AIM OF THE EXERCISE
Write out, word for word, every line in the data below from the one containing "ATOM 95 C CA" to the one containing "ATOM 110 C CA", both of them included.

TASK INPUT
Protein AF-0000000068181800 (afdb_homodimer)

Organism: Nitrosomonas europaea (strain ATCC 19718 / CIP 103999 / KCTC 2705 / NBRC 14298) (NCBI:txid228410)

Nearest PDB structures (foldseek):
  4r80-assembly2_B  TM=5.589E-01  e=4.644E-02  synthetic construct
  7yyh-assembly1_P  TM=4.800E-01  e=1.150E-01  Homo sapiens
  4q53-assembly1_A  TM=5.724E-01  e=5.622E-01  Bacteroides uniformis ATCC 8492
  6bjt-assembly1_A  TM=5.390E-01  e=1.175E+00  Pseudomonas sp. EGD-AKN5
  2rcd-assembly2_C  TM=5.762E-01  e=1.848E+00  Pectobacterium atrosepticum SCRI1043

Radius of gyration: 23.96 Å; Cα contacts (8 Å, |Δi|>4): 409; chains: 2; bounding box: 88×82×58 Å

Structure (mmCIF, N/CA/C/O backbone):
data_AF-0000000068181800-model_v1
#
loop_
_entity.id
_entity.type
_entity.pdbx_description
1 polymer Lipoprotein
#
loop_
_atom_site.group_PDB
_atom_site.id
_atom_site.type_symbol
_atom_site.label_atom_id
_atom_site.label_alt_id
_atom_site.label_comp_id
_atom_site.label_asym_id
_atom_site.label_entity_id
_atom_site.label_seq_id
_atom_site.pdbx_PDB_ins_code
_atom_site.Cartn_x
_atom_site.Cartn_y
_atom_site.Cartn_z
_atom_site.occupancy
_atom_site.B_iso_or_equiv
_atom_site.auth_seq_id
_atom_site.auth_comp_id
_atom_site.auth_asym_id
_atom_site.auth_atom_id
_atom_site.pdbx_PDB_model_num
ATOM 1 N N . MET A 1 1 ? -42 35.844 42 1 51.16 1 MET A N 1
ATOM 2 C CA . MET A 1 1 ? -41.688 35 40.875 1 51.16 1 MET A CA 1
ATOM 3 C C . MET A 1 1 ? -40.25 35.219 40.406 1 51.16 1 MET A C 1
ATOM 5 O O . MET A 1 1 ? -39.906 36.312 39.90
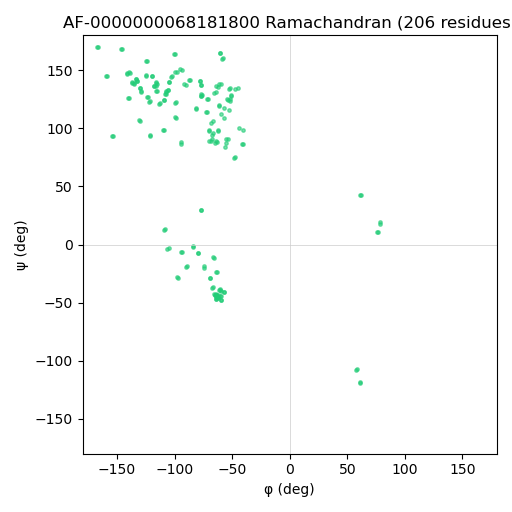6 1 51.16 1 MET A O 1
ATOM 9 N N . ARG A 1 2 ? -39.125 34.625 41.031 1 76.88 2 ARG A N 1
ATOM 10 C CA . ARG A 1 2 ? -37.688 34.688 40.75 1 76.88 2 ARG A CA 1
ATOM 11 C C . ARG A 1 2 ? -37.375 33.969 39.438 1 76.88 2 ARG A C 1
ATOM 13 O O . ARG A 1 2 ? -37.75 32.812 39.219 1 76.88 2 ARG A O 1
ATOM 20 N N . LEU A 1 3 ? -37.094 34.719 38.281 1 68.75 3 LEU A N 1
ATOM 21 C CA . LEU A 1 3 ? -36.656 34.219 37 1 68.75 3 LEU A CA 1
ATOM 22 C C . LEU A 1 3 ? -35.312 33.531 37.094 1 68.75 3 LEU A C 1
ATOM 24 O O . LEU A 1 3 ? -34.312 34.156 37.469 1 68.75 3 LEU A O 1
ATOM 28 N N . LEU A 1 4 ? -35.281 32.156 37.188 1 74 4 LEU A N 1
ATOM 29 C CA . LEU A 1 4 ? -34.062 31.344 37.125 1 74 4 LEU A CA 1
ATOM 30 C C . LEU A 1 4 ? -33.438 31.375 35.75 1 74 4 LEU A C 1
ATOM 32 O O . LEU A 1 4 ? -34.062 30.891 34.781 1 74 4 LEU A O 1
ATOM 36 N N . ILE A 1 5 ? -32.531 32.312 35.406 1 68.62 5 ILE A N 1
ATOM 37 C CA . ILE A 1 5 ? -31.828 32.344 34.125 1 68.62 5 ILE A CA 1
ATOM 38 C C . ILE A 1 5 ? -30.828 31.188 34.062 1 68.62 5 ILE A C 1
ATOM 40 O O . ILE A 1 5 ? -29.891 31.125 34.875 1 68.62 5 ILE A O 1
ATOM 44 N N . VAL A 1 6 ? -31.156 30.062 33.438 1 66 6 VAL A N 1
ATOM 45 C CA . VAL A 1 6 ? -30.219 28.984 33.188 1 66 6 VAL A CA 1
ATOM 46 C C . VAL A 1 6 ? -29.203 29.438 32.125 1 66 6 VAL A C 1
ATOM 48 O O . VAL A 1 6 ? -29.547 29.734 31 1 66 6 VAL A O 1
ATOM 51 N N . PHE A 1 7 ? -27.953 29.906 32.5 1 68.19 7 PHE A N 1
ATOM 52 C CA . PHE A 1 7 ? -26.844 30.188 31.594 1 68.19 7 PHE A CA 1
ATOM 53 C C . PHE A 1 7 ? -26.312 28.906 30.969 1 68.19 7 PHE A C 1
ATOM 55 O O . PHE A 1 7 ? -25.734 28.062 31.641 1 68.19 7 PHE A O 1
ATOM 62 N N . LEU A 1 8 ? -26.859 28.516 29.781 1 62.66 8 LEU A N 1
ATOM 63 C CA . LEU A 1 8 ? -26.281 27.406 29.031 1 62.66 8 LEU A CA 1
ATOM 64 C C . LEU A 1 8 ? -24.875 27.75 28.547 1 62.66 8 LEU A C 1
ATOM 66 O O . LEU A 1 8 ? -24.703 28.609 27.688 1 62.66 8 LEU A O 1
ATOM 70 N N . LEU A 1 9 ? -23.828 27.516 29.328 1 63.41 9 LEU A N 1
ATOM 71 C CA . LEU A 1 9 ? -22.453 27.625 28.859 1 63.41 9 LEU A CA 1
ATOM 72 C C . LEU A 1 9 ? -22.203 26.75 27.641 1 63.41 9 LEU A C 1
ATOM 74 O O . LEU A 1 9 ? -22.281 25.516 27.734 1 63.41 9 LEU A O 1
ATOM 78 N N . LEU A 1 10 ? -22.375 27.25 26.438 1 63.44 10 LEU A N 1
ATOM 79 C CA . LEU A 1 10 ? -21.953 26.547 25.219 1 63.44 10 LEU A CA 1
ATOM 80 C C . LEU A 1 10 ? -20.484 26.188 25.281 1 63.44 10 LEU A C 1
ATOM 82 O O . LEU A 1 10 ? -19.625 27.062 25.203 1 63.44 10 LEU A O 1
ATOM 86 N N . LEU A 1 11 ? -20.016 25.078 25.828 1 63.94 11 LEU A N 1
ATOM 87 C CA . LEU A 1 11 ? -18.641 24.609 25.719 1 63.94 11 LEU A CA 1
ATOM 88 C C . LEU A 1 11 ? -18.234 24.453 24.266 1 63.94 11 LEU A C 1
ATOM 90 O O . LEU A 1 11 ? -18.984 23.891 23.469 1 63.94 11 LEU A O 1
ATOM 94 N N . PRO A 1 12 ? -17.234 25.188 23.734 1 62.31 12 PRO A N 1
ATOM 95 C CA . PRO A 1 12 ? -16.781 24.953 22.375 1 62.31 12 PRO A CA 1
ATOM 96 C C . PRO A 1 12 ? -16.438 23.484 22.109 1 62.31 12 PRO A C 1
ATOM 98 O O . PRO A 1 12 ? -15.867 22.828 22.984 1 62.31 12 PRO A O 1
ATOM 101 N N . LEU A 1 13 ? -16.969 22.828 21.156 1 60.41 13 LEU A N 1
ATOM 102 C CA . LEU A 1 13 ? -16.562 21.5 20.734 1 60.41 13 LEU A CA 1
ATOM 103 C C . LEU A 1 13 ? -15.102 21.5 20.297 1 60.41 13 LEU A C 1
ATOM 105 O O . LEU A 1 13 ? -14.664 22.391 19.562 1 60.41 13 LEU A O 1
ATOM 109 N N . PRO A 1 14 ? -14.227 20.859 21 1 56.41 14 PRO A N 1
ATOM 110 C CA . PRO A 1 14 ? -12.836 20.797 20.531 1 56.41 14 PRO A CA 1
ATOM 111 C C . PRO A 1 14 ? -12.727 20.5 19.047 1 56.41 14 PRO A C 1
ATOM 113 O O . PRO A 1 14 ? -13.398 19.594 18.531 1 56.41 14 PRO A O 1
ATOM 116 N N . SER A 1 15 ? -12.508 21.453 18.188 1 56.94 15 SER A N 1
ATOM 117 C CA . SER A 1 15 ? -12.188 21.219 16.781 1 56.94 15 SER A CA 1
ATOM 118 C C . SER A 1 15 ? -11.203 20.062 16.625 1 56.94 15 SER A C 1
ATOM 120 O O . SER A 1 15 ? -10.117 20.078 17.219 1 56.94 15 SER A O 1
ATOM 122 N N . LEU A 1 16 ? -11.578 18.844 16.547 1 64.25 16 LEU A N 1
ATOM 123 C CA . LEU A 1 16 ? -10.672 17.719 16.422 1 64.25 16 LEU A CA 1
ATOM 124 C C . LEU A 1 16 ? -9.625 17.969 15.344 1 64.25 16 LEU A C 1
ATOM 126 O O . LEU A 1 16 ? -9.922 17.859 14.156 1 64.25 16 LEU A O 1
ATOM 130 N N . ALA A 1 17 ? -8.602 18.812 15.578 1 83.69 
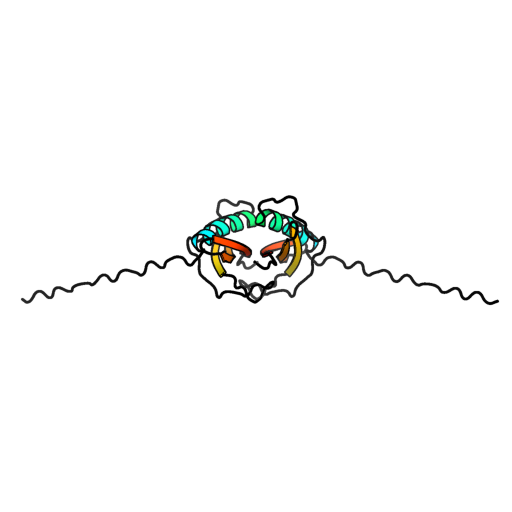17 ALA A N 1
ATOM 131 C CA . ALA A 1 17 ? -7.516 19.203 14.68 1 83.69 17 ALA A CA 1
ATOM 132 C C . ALA A 1 17 ? -6.902 17.969 14.008 1 83.69 17 ALA A C 1
ATOM 134 O O . ALA A 1 17 ? -6.801 16.906 14.633 1 83.69 17 ALA A O 1
ATOM 135 N N . LEU A 1 18 ? -6.691 18.047 12.688 1 89.69 18 LEU A N 1
ATOM 136 C CA . LEU A 1 18 ? -6.023 16.984 11.953 1 89.69 18 LEU A CA 1
ATOM 137 C C . LEU A 1 18 ? -4.617 16.75 12.5 1 89.69 18 LEU A C 1
ATOM 139 O O . LEU A 1 18 ? -3.93 17.688 12.891 1 89.69 18 LEU A O 1
ATOM 143 N N . PRO A 1 19 ? -4.27 15.555 12.609 1 96 19 PRO A N 1
ATOM 144 C CA . PRO A 1 19 ? -2.891 15.266 13.016 1 96 19 PRO A CA 1
ATOM 145 C C . PRO A 1 19 ? -1.858 15.828 12.039 1 96 19 PRO A C 1
ATOM 147 O O . PRO A 1 19 ? -2.211 16.25 10.938 1 96 19 PRO A O 1
ATOM 150 N N . GLN A 1 20 ? -0.625 15.852 12.586 1 96.06 20 GLN A N 1
ATOM 151 C CA . GLN A 1 20 ? 0.471 16.203 11.688 1 96.06 20 GLN A CA 1
ATOM 152 C C . GLN A 1 20 ? 0.441 15.344 10.422 1 96.06 20 GLN A C 1
ATOM 154 O O . GLN A 1 20 ? 0.285 14.125 10.5 1 96.06 20 GLN A O 1
ATOM 159 N N . CYS A 1 21 ? 0.472 15.984 9.242 1 98.06 21 CYS A N 1
ATOM 160 C CA . CYS A 1 21 ? 0.48 15.383 7.914 1 98.06 21 CYS A CA 1
ATOM 161 C C . CYS A 1 21 ? -0.912 14.891 7.527 1 98.06 21 CYS A C 1
ATOM 163 O O . CYS A 1 21 ? -1.062 14.117 6.582 1 98.06 21 CYS A O 1
ATOM 165 N N . GLY A 1 22 ? -1.891 15.266 8.312 1 98.12 22 GLY A N 1
ATOM 166 C CA . GLY A 1 22 ? -3.242 14.789 8.07 1 98.12 22 GLY A CA 1
ATOM 167 C C . GLY A 1 22 ? -3.795 15.234 6.727 1 98.12 22 GLY A C 1
ATOM 168 O O . GLY A 1 22 ? -4.398 14.43 6.004 1 98.12 22 GLY A O 1
ATOM 169 N N . SER A 1 23 ? -3.627 16.484 6.418 1 97.44 23 SER A N 1
ATOM 170 C CA . SER A 1 23 ? -4.125 17 5.145 1 97.44 23 SER A CA 1
ATOM 171 C C . SER A 1 23 ? -3.432 16.312 3.969 1 97.44 23 SER A C 1
ATOM 173 O O . SER A 1 23 ? -4.078 15.945 2.986 1 97.44 23 SER A O 1
ATOM 175 N N . GLU A 1 24 ? -2.139 16.141 4.055 1 98 24 GLU A N 1
ATOM 176 C CA . GLU A 1 24 ? -1.381 15.445 3.025 1 98 24 GLU A CA 1
ATOM 177 C C . GLU A 1 24 ? -1.859 14 2.877 1 98 24 GLU A C 1
ATOM 179 O O . GLU A 1 24 ? -1.944 13.477 1.763 1 98 24 GLU A O 1
ATOM 184 N N . ALA A 1 25 ? -2.152 13.406 3.996 1 98.81 25 ALA A N 1
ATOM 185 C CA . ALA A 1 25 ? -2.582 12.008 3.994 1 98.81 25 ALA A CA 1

OUTPUT BELOW
ATOM 95 C CA . PRO A 1 12 ? -16.781 24.953 22.375 1 62.31 12 PRO A CA 1
ATOM 96 C C . PRO A 1 12 ? -16.438 23.484 22.109 1 62.31 12 PRO A C 1
ATOM 98 O O . PRO A 1 12 ? -15.867 22.828 22.984 1 62.31 12 PRO A O 1
ATOM 101 N N . LEU A 1 13 ? -16.969 22.828 21.156 1 60.41 13 LEU A N 1
ATOM 102 C CA . LEU A 1 13 ? -16.562 21.5 20.734 1 60.41 13 LEU A CA 1
ATOM 103 C C . LEU A 1 13 ? -15.102 21.5 20.297 1 60.41 13 LEU A C 1
ATOM 105 O O . LEU A 1 13 ? -14.664 22.391 19.562 1 60.41 13 LEU A O 1
ATOM 109 N N . PRO A 1 14 ? -14.227 20.859 21 1 56.41 14 PRO A N 1
ATOM 110 C CA . PRO A 1 14 ? -12.836 20.797 20.531 1 56.41 14 PRO A CA 1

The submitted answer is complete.